New Jersey bridge developer to borrow $457 million in muni market

November 4, 2013

By Hilary Russ

Nov 4 (Reuters) - New Jersey's economic development arm on Tuesday will sell $457 million of municipal bonds on behalf of the private developer designing and re-building an 85-year-old bridge between New York and New Jersey.

The bonds will help finance a $1.5 billion replacement for the Goethals Bridge, which links New Jersey to Staten Island and is being built under a public-private partnership by the Port Authority of New York and New Jersey. The project will also get a $480 million low-interest federal loan.

The tax-exempt, private-activity bonds are barely clinging to investment grade, with Fitch Ratings saying it expects to rate the bonds BBB-minus once they price on Tuesday.

The sale comes as retail investors have fled muni bond funds since late May as factors such as Puerto Rico's financial troubles, the prospect of higher interest rates and Detroit's bankruptcy filing raise anxiety levels across the muni market.

Institutional investors and mutual funds are the likely buyers of the Goethals Bridge bonds, said Dan Heckman, senior fixed-income strategist at U.S. Bank Wealth Management.

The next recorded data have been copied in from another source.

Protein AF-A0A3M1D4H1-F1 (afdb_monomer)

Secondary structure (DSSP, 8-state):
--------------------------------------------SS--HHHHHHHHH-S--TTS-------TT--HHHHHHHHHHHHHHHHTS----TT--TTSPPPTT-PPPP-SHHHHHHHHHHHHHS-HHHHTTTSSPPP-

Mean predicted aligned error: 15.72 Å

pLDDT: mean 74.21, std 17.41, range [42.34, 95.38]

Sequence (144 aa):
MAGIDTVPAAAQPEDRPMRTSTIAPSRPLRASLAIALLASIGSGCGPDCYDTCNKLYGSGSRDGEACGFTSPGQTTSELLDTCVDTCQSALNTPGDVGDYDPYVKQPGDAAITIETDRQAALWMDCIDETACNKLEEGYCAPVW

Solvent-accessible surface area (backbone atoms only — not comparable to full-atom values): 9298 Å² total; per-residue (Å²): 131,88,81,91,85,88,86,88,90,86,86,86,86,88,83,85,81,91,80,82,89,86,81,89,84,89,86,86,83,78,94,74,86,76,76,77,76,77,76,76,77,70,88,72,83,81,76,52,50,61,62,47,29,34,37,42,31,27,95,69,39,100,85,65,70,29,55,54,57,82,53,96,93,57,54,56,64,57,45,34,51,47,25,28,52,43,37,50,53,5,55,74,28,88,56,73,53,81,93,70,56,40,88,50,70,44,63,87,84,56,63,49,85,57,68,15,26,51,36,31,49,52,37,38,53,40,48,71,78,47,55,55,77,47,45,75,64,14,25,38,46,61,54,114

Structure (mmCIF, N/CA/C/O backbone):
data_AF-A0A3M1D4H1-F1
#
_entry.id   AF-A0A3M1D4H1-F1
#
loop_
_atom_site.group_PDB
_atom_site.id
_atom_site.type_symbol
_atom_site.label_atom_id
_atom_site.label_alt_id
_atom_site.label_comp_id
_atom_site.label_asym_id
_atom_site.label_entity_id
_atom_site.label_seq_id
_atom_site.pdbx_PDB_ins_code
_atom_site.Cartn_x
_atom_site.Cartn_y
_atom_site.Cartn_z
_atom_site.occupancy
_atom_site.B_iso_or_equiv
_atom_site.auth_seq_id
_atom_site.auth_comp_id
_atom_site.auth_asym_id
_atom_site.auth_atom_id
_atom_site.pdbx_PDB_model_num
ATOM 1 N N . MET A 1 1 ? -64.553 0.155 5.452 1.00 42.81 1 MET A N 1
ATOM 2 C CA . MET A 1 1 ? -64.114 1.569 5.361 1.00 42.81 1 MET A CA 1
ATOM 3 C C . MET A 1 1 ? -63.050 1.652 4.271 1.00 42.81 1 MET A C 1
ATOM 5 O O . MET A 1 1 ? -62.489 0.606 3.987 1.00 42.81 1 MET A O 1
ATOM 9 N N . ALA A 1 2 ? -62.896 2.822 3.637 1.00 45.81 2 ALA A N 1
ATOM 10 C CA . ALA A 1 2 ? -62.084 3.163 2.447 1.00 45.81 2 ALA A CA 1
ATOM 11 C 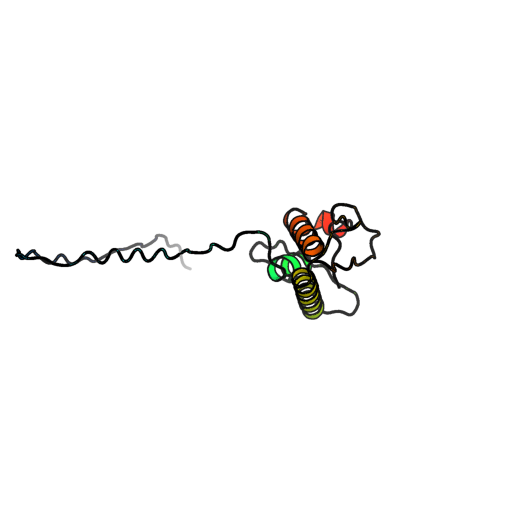C . ALA A 1 2 ? -60.858 2.273 2.106 1.00 45.81 2 ALA A C 1
ATOM 13 O O . ALA A 1 2 ? -60.196 1.758 2.996 1.00 45.81 2 ALA A O 1
ATOM 14 N N . GLY A 1 3 ? -60.448 2.124 0.844 1.00 46.31 3 GLY A N 1
ATOM 15 C CA . GLY A 1 3 ? -60.875 2.814 -0.382 1.00 46.31 3 GLY A CA 1
ATOM 16 C C . GLY A 1 3 ? -59.678 2.942 -1.335 1.00 46.31 3 GLY A C 1
ATOM 17 O O . GLY A 1 3 ? -58.608 3.359 -0.909 1.00 46.31 3 GLY A O 1
ATOM 18 N N . ILE A 1 4 ? -59.852 2.520 -2.587 1.00 68.06 4 ILE A N 1
ATOM 19 C CA . ILE A 1 4 ? -58.851 2.573 -3.670 1.00 68.06 4 ILE A CA 1
ATOM 20 C C . ILE A 1 4 ? -58.681 3.991 -4.231 1.00 68.06 4 ILE A C 1
ATOM 22 O O . ILE A 1 4 ? -59.675 4.699 -4.298 1.00 68.06 4 ILE A O 1
ATOM 26 N N . ASP A 1 5 ? -57.461 4.347 -4.659 1.00 50.22 5 ASP A N 1
ATOM 27 C CA . ASP A 1 5 ? -57.092 5.249 -5.782 1.00 50.22 5 ASP A CA 1
ATOM 28 C C . ASP A 1 5 ? -55.572 5.579 -5.703 1.00 50.22 5 ASP A C 1
ATOM 30 O O . ASP A 1 5 ? -54.998 5.454 -4.624 1.00 50.22 5 ASP A O 1
ATOM 34 N N . THR A 1 6 ? -54.827 6.080 -6.706 1.00 56.78 6 THR A N 1
ATOM 35 C CA . THR A 1 6 ? -54.773 5.924 -8.186 1.00 56.78 6 THR A CA 1
ATOM 36 C C . THR A 1 6 ? -53.507 6.677 -8.691 1.00 56.78 6 THR A C 1
ATOM 38 O O . THR A 1 6 ? -52.918 7.464 -7.954 1.00 56.78 6 THR A O 1
ATOM 41 N N . VAL A 1 7 ? -53.045 6.417 -9.924 1.00 56.34 7 VAL A N 1
ATOM 42 C CA . VAL A 1 7 ? -51.743 6.827 -10.520 1.00 56.34 7 VAL A CA 1
ATOM 43 C C . VAL A 1 7 ? -52.009 7.602 -11.835 1.00 56.34 7 VAL A C 1
ATOM 45 O O . VAL A 1 7 ? -52.820 7.094 -12.613 1.00 56.34 7 VAL A O 1
ATOM 48 N N . PRO A 1 8 ? -51.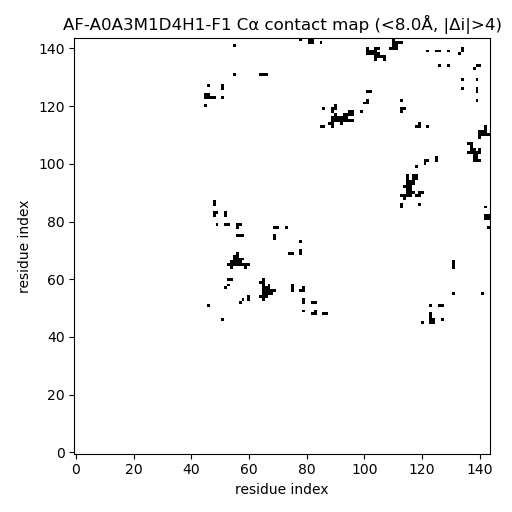401 8.791 -12.129 1.00 60.12 8 PRO A N 1
ATOM 49 C CA . PRO A 1 8 ? -50.010 8.843 -12.629 1.00 60.12 8 PRO A CA 1
ATOM 50 C C . PRO A 1 8 ? -49.165 10.136 -12.388 1.00 60.12 8 PRO A C 1
ATOM 52 O O . PRO A 1 8 ? -49.547 11.062 -11.684 1.00 60.12 8 PRO A O 1
ATOM 55 N N . ALA A 1 9 ? -47.979 10.122 -13.015 1.00 57.59 9 ALA A N 1
ATOM 56 C CA . ALA A 1 9 ? -46.927 11.128 -13.240 1.00 57.59 9 ALA A CA 1
ATOM 57 C C . ALA A 1 9 ? -47.295 12.599 -13.565 1.00 57.59 9 ALA A C 1
ATOM 59 O O . ALA A 1 9 ? -48.365 12.894 -14.090 1.00 57.59 9 ALA A O 1
ATOM 60 N N . ALA A 1 10 ? -46.291 13.486 -13.445 1.00 49.06 10 ALA A N 1
ATOM 61 C CA . ALA A 1 10 ? -46.211 14.744 -14.196 1.00 49.06 10 ALA A CA 1
ATOM 62 C C . ALA A 1 10 ? -44.753 15.141 -14.522 1.00 49.06 10 ALA A C 1
ATOM 64 O O . ALA A 1 10 ? -43.947 15.379 -13.628 1.00 49.06 10 ALA A O 1
ATOM 65 N N . ALA A 1 11 ? -44.444 15.272 -15.813 1.00 58.34 11 ALA A N 1
ATOM 66 C CA . ALA A 1 11 ? -43.347 16.098 -16.320 1.00 58.34 11 ALA A CA 1
ATOM 67 C C . ALA A 1 11 ? -43.974 17.315 -17.012 1.00 58.34 11 ALA A C 1
ATOM 69 O O . ALA A 1 11 ? -44.960 17.124 -17.723 1.00 58.34 11 ALA A O 1
ATOM 70 N N . GLN A 1 12 ? -43.427 18.525 -16.854 1.00 57.50 12 GLN A N 1
ATOM 71 C CA . GLN A 1 12 ? -43.794 19.704 -17.658 1.00 57.50 12 GLN A CA 1
ATOM 72 C C . GLN A 1 12 ? -42.586 20.646 -17.891 1.00 57.50 12 GLN A C 1
ATOM 74 O O . GLN A 1 12 ? -41.583 20.500 -17.189 1.00 57.50 12 GLN A O 1
ATOM 79 N N . PRO A 1 13 ? -42.644 21.538 -18.908 1.00 62.78 13 PRO A N 1
ATOM 80 C CA . PRO A 1 13 ? -41.485 22.219 -19.492 1.00 62.78 13 PRO A CA 1
ATOM 81 C C . PRO A 1 13 ? -41.557 23.762 -19.318 1.00 62.78 13 PRO A C 1
ATOM 83 O O . PRO A 1 13 ? -42.014 24.234 -18.284 1.00 62.78 13 PRO A O 1
ATOM 86 N N . GLU A 1 14 ? -41.164 24.512 -20.363 1.00 48.00 14 GLU A N 1
ATOM 87 C CA . GLU A 1 14 ? -41.279 25.981 -20.549 1.00 48.00 14 GLU A CA 1
ATOM 88 C C . GLU A 1 14 ? -40.166 26.820 -19.858 1.00 48.00 14 GLU A C 1
ATOM 90 O O . GLU A 1 14 ? -39.602 26.415 -18.849 1.00 48.00 14 GLU A O 1
ATOM 95 N N . ASP A 1 15 ? -39.697 27.962 -20.386 1.00 42.81 15 ASP A N 1
ATOM 96 C CA . ASP A 1 15 ? -40.161 28.764 -21.534 1.00 42.81 15 ASP A CA 1
ATOM 97 C C . ASP A 1 15 ? -38.994 29.432 -22.317 1.00 42.81 15 ASP A C 1
ATOM 99 O O . ASP A 1 15 ? -37.874 29.572 -21.820 1.00 42.81 15 ASP A O 1
ATOM 103 N N . ARG A 1 16 ? -39.252 29.874 -23.558 1.00 56.41 16 ARG A N 1
ATOM 104 C CA . ARG A 1 16 ? -38.363 30.756 -24.344 1.00 56.41 16 ARG A CA 1
ATOM 105 C C . ARG A 1 16 ? -38.635 32.229 -24.007 1.00 56.41 16 ARG A C 1
ATOM 107 O O . ARG A 1 16 ? -39.726 32.585 -23.590 1.00 56.41 16 ARG A O 1
ATOM 114 N N . PRO A 1 17 ? -37.728 33.145 -24.383 1.00 58.28 17 PRO A N 1
ATOM 115 C CA . PRO A 1 17 ? -38.224 34.109 -25.373 1.00 58.28 17 PRO A CA 1
ATOM 116 C C . PRO A 1 17 ? -37.264 34.370 -26.538 1.00 58.28 17 PRO A C 1
ATOM 118 O O . PRO A 1 17 ? -36.061 34.570 -26.376 1.00 58.28 17 PRO A O 1
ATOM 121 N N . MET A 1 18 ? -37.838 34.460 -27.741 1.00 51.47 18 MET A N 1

High-yield mutual funds in particular are likely buyers, said Adam Buchanan at Ziegler Capital Markets in Chicago. His firm may be a buyer, depending on the rates, he said.

The New Jersey Economic Development Authority (NJEDA) is acting only as a conduit issuer for the developer, but it charges fees for handling such deals. The NJEDA did not reply to a request for information about how much it would make in fees in this case.

The private developer, NYNJ Link, a unit of Australia's Macquarie Infrastructure and Real Assets, is responsible for making debt service payments.

The bonds are insured by Assured Guarantee, but are not backed the taxing power of New York, New Jersey or the Port Authority, according to the preliminary official statement.

Bank of America Merrill Lynch is the lead underwriter.

While such a low rating is rare for most traditional municipal bond issuers, muni investors are becoming more familiar with project financings, which are usually rated just above junk because of the risk that construction won't be completed on time and because they often cover a single asset, said Fitch analyst Scott Zuchorski.

"Most, if not all of the pure project financings, are going to be in that triple-B level," he said. More established infrastructure projects, like larger toll roads or airports, tend to be rated A or better, he said.